Figure 2: A statistical model for CRISPR FACS screen data.

Figure 2:

A) Overview of the generative model. First, the gene level perturbation effect is assessed as either having a no effect (top row) or having an effect (bottom row) on the marker gene and the effect size established as μ1. For genes with an effect on the marker, the individual gRNA effect sizes are chosen centered around this gene effect. Each gRNA is assumed to shift the expression of the marker gene to center on the gRNA’s effect size. Finally, each marker is discretized into four FACS bins with the counts in each bin reflecting the amount that the marker distribution was shifted. B) Multiple gRNAs that have consistent effects on a given gene increase the probability that perturbation of that gene affects the level of the marker.

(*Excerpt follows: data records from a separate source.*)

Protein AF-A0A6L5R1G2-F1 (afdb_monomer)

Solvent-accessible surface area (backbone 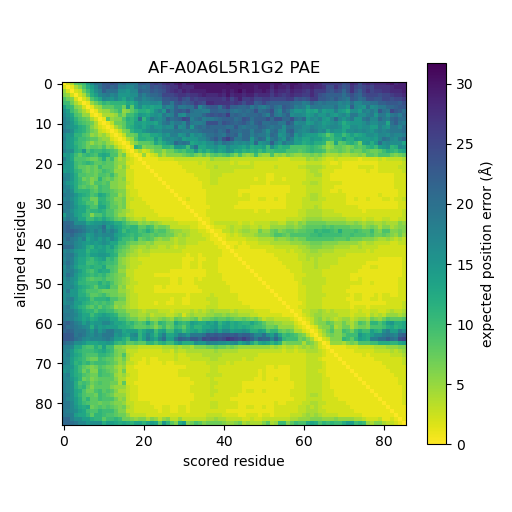atoms only — not comparable to full-atom values): 4821 Å² total; per-residue (Å²): 144,82,80,94,79,56,59,39,70,44,96,87,71,47,75,26,60,32,67,38,18,50,53,16,26,53,51,42,51,52,51,47,61,73,70,47,59,96,82,54,52,70,70,55,51,25,52,50,26,47,55,50,32,54,54,55,69,69,60,73,50,85,90,61,74,46,75,58,52,53,18,18,50,49,19,18,41,53,46,24,50,55,50,41,70,107

Nearest PDB structures (foldseek):
  4zvb-assembly2_D  TM=3.320E-01  e=7.912E+00  Escherichia coli K-12

Mean predicted aligned error: 7.52 Å

Secondary structure (DSSP, 8-state):
---SS-EEE-TTS-EEEHHHHHHHHHHHHHHHHHHS-TT--HHHHHHHHHHHHHHHHHPPPTTS--HHHHHHHHHHHHHHHHHHT-

Organism: NCBI:txid2666141

Foldseek 3Di:
DDQPPDFDQFPVRDTARVVLLQLLLVVLVVVLVVVDDPPHDLVRSLVSLVVSLVVLVPDDDDPHDDSSSVSSSSSSNRNSVVSNVD

Structure (mmCIF, N/CA/C/O backbone):
data_AF-A0A6L5R1G2-F1
#
_entry.id   AF-A0A6L5R1G2-F1
#
loop_
_atom_site.group_PDB
_atom_site.id
_atom_site.type_symbol
_atom_site.label_atom_id
_atom_site.label_alt_id
_atom_site.label_comp_id
_atom_site.label_asym_id
_atom_site.label_entity_id
_atom_site.label_seq_id
_atom_site.pdbx_PDB_ins_code
_atom_site.Cartn_x
_atom_site.Cartn_y
_atom_site.Cartn_z
_atom_site.occupancy
_atom_site.B_iso_or_equiv
_atom_site.auth_seq_id
_atom_site.auth_comp_id
_atom_site.auth_asym_id
_atom_site.auth_atom_id
_atom_site.pdbx_PDB_model_num
ATOM 1 N N . MET A 1 1 ? 28.920 -0.384 -6.966 1.00 40.00 1 MET A N 1
ATOM 2 C CA . MET A 1 1 ? 28.183 -1.137 -8.002 1.00 40.00 1 MET A CA 1
ATOM 3 C C . MET A 1 1 ? 27.759 -2.462 -7.390 1.00 40.00 1 MET A C 1
ATOM 5 O O . MET A 1 1 ? 28.514 -3.419 -7.430 1.00 40.00 1 MET A O 1
ATOM 9 N N . GLY A 1 2 ? 26.608 -2.473 -6.731 1.00 48.91 2 GLY A N 1
ATOM 10 C CA . GLY A 1 2 ? 25.921 -3.673 -6.256 1.00 48.91 2 GLY A CA 1
ATOM 11 C C . GLY A 1 2 ? 24.469 -3.589 -6.728 1.00 48.91 2 GLY A C 1
ATOM 12 O O . GLY A 1 2 ? 24.070 -2.544 -7.229 1.00 48.91 2 GLY A O 1
ATOM 13 N N . ASP A 1 3 ? 23.705 -4.662 -6.559 1.00 42.81 3 ASP A N 1
ATOM 14 C CA . ASP A 1 3 ? 22.228 -4.667 -6.591 1.00 42.81 3 ASP A CA 1
ATOM 15 C C . ASP A 1 3 ? 21.541 -5.139 -7.885 1.00 42.81 3 ASP A C 1
ATOM 17 O O . ASP A 1 3 ? 20.343 -4.935 -8.061 1.00 42.81 3 ASP A O 1
ATOM 21 N N . ALA A 1 4 ? 22.235 -5.884 -8.753 1.00 50.81 4 ALA A N 1
ATOM 22 C CA . ALA A 1 4 ? 21.569 -6.643 -9.825 1.00 50.81 4 ALA A CA 1
ATOM 23 C C . ALA A 1 4 ? 20.965 -7.993 -9.361 1.00 50.81 4 ALA A C 1
ATOM 25 O O . ALA A 1 4 ? 20.314 -8.671 -10.151 1.00 50.81 4 ALA A O 1
ATOM 26 N N . THR A 1 5 ? 21.164 -8.408 -8.103 1.00 53.88 5 THR A N 1
ATOM 27 C CA . THR A 1 5 ? 20.864 -9.784 -7.644 1.00 53.88 5 THR A CA 1
ATOM 28 C C . THR A 1 5 ? 19.776 -9.924 -6.580 1.00 53.88 5 THR A C 1
ATOM 30 O O . THR A 1 5 ? 19.397 -11.050 -6.266 1.0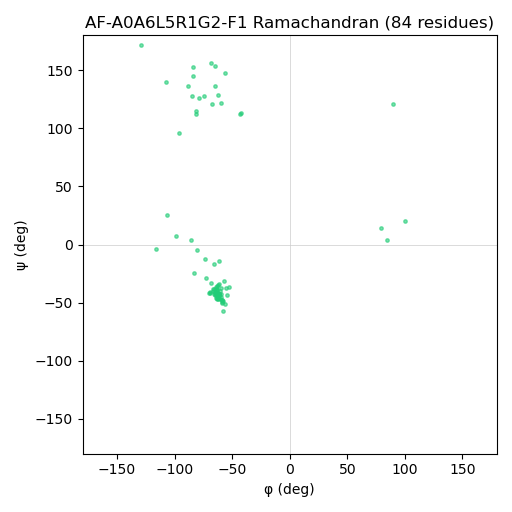0 53.88 5 THR A O 1
ATOM 33 N N . SER A 1 6 ? 19.206 -8.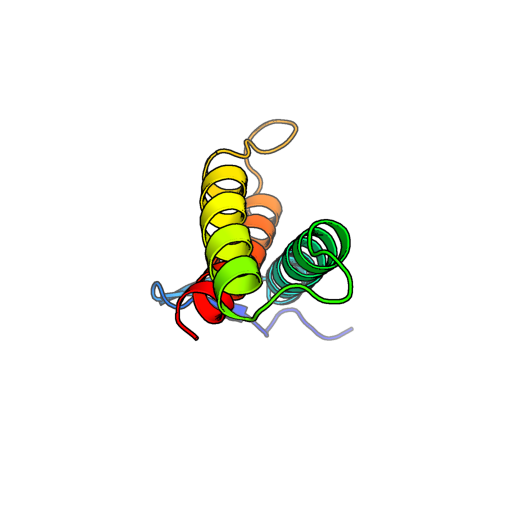837 -6.060 1.00 48.59 6 SER A N 1
ATOM 34 C CA . SER A 1 6 ? 18.125 -8.930 -5.069 1.00 48.59 6 SER A CA 1
ATOM 35 C C . SER A 1 6 ? 16.769 -8.802 -5.759 1.00 48.59 6 SER A C 1
ATOM 37 O O . SER A 1 6 ? 16.290 -7.704 -6.032 1.00 48.59 6 SER A O 1
ATOM 39 N N . CYS A 1 7 ? 16.145 -9.936 -6.074 1.00 54.09 7 CYS A N 1
ATOM 40 C CA . CYS A 1 7 ? 14.721 -9.970 -6.397 1.00 54.09 7 CYS A CA 1
ATOM 41 C C . CYS A 1 7 ? 13.929 -10.078 -5.090 1.00 54.09 7 CYS A C 1
ATOM 43 O O . CYS A 1 7 ? 14.192 -10.970 -4.286 1.00 54.09 7 CYS A O 1
ATOM 45 N N . ALA A 1 8 ? 12.957 -9.191 -4.877 1.00 60.09 8 ALA A N 1
ATOM 46 C CA . ALA A 1 8 ? 11.959 -9.393 -3.837 1.00 60.09 8 ALA A CA 1
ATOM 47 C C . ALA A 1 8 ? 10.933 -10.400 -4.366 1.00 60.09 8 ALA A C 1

In this example, gRNAs 1–3 target Gene 1 and show a consistent up regulation of the marker, thus, Gene 1 has the highest posterior inclusion probability. gRNAs 4–6 have more noise and less overall up regulation, so Gene 2 shows a slightly lower posterior inclusion probability than Gene 1. C) Waterbear implements a Bayesian hierarchical model to infer gene-level effects with small sample sizes by sharing parameters within genes and across the experiment. Additionally, Waterbear improves inference by modeling the unobserved FACS distribution (bottom row). When there is no shift, the guide distribution is modeled to look like a control guide (bottom left). When there is an effect, the bin proportion and thus bin counts are shifted (bottom right).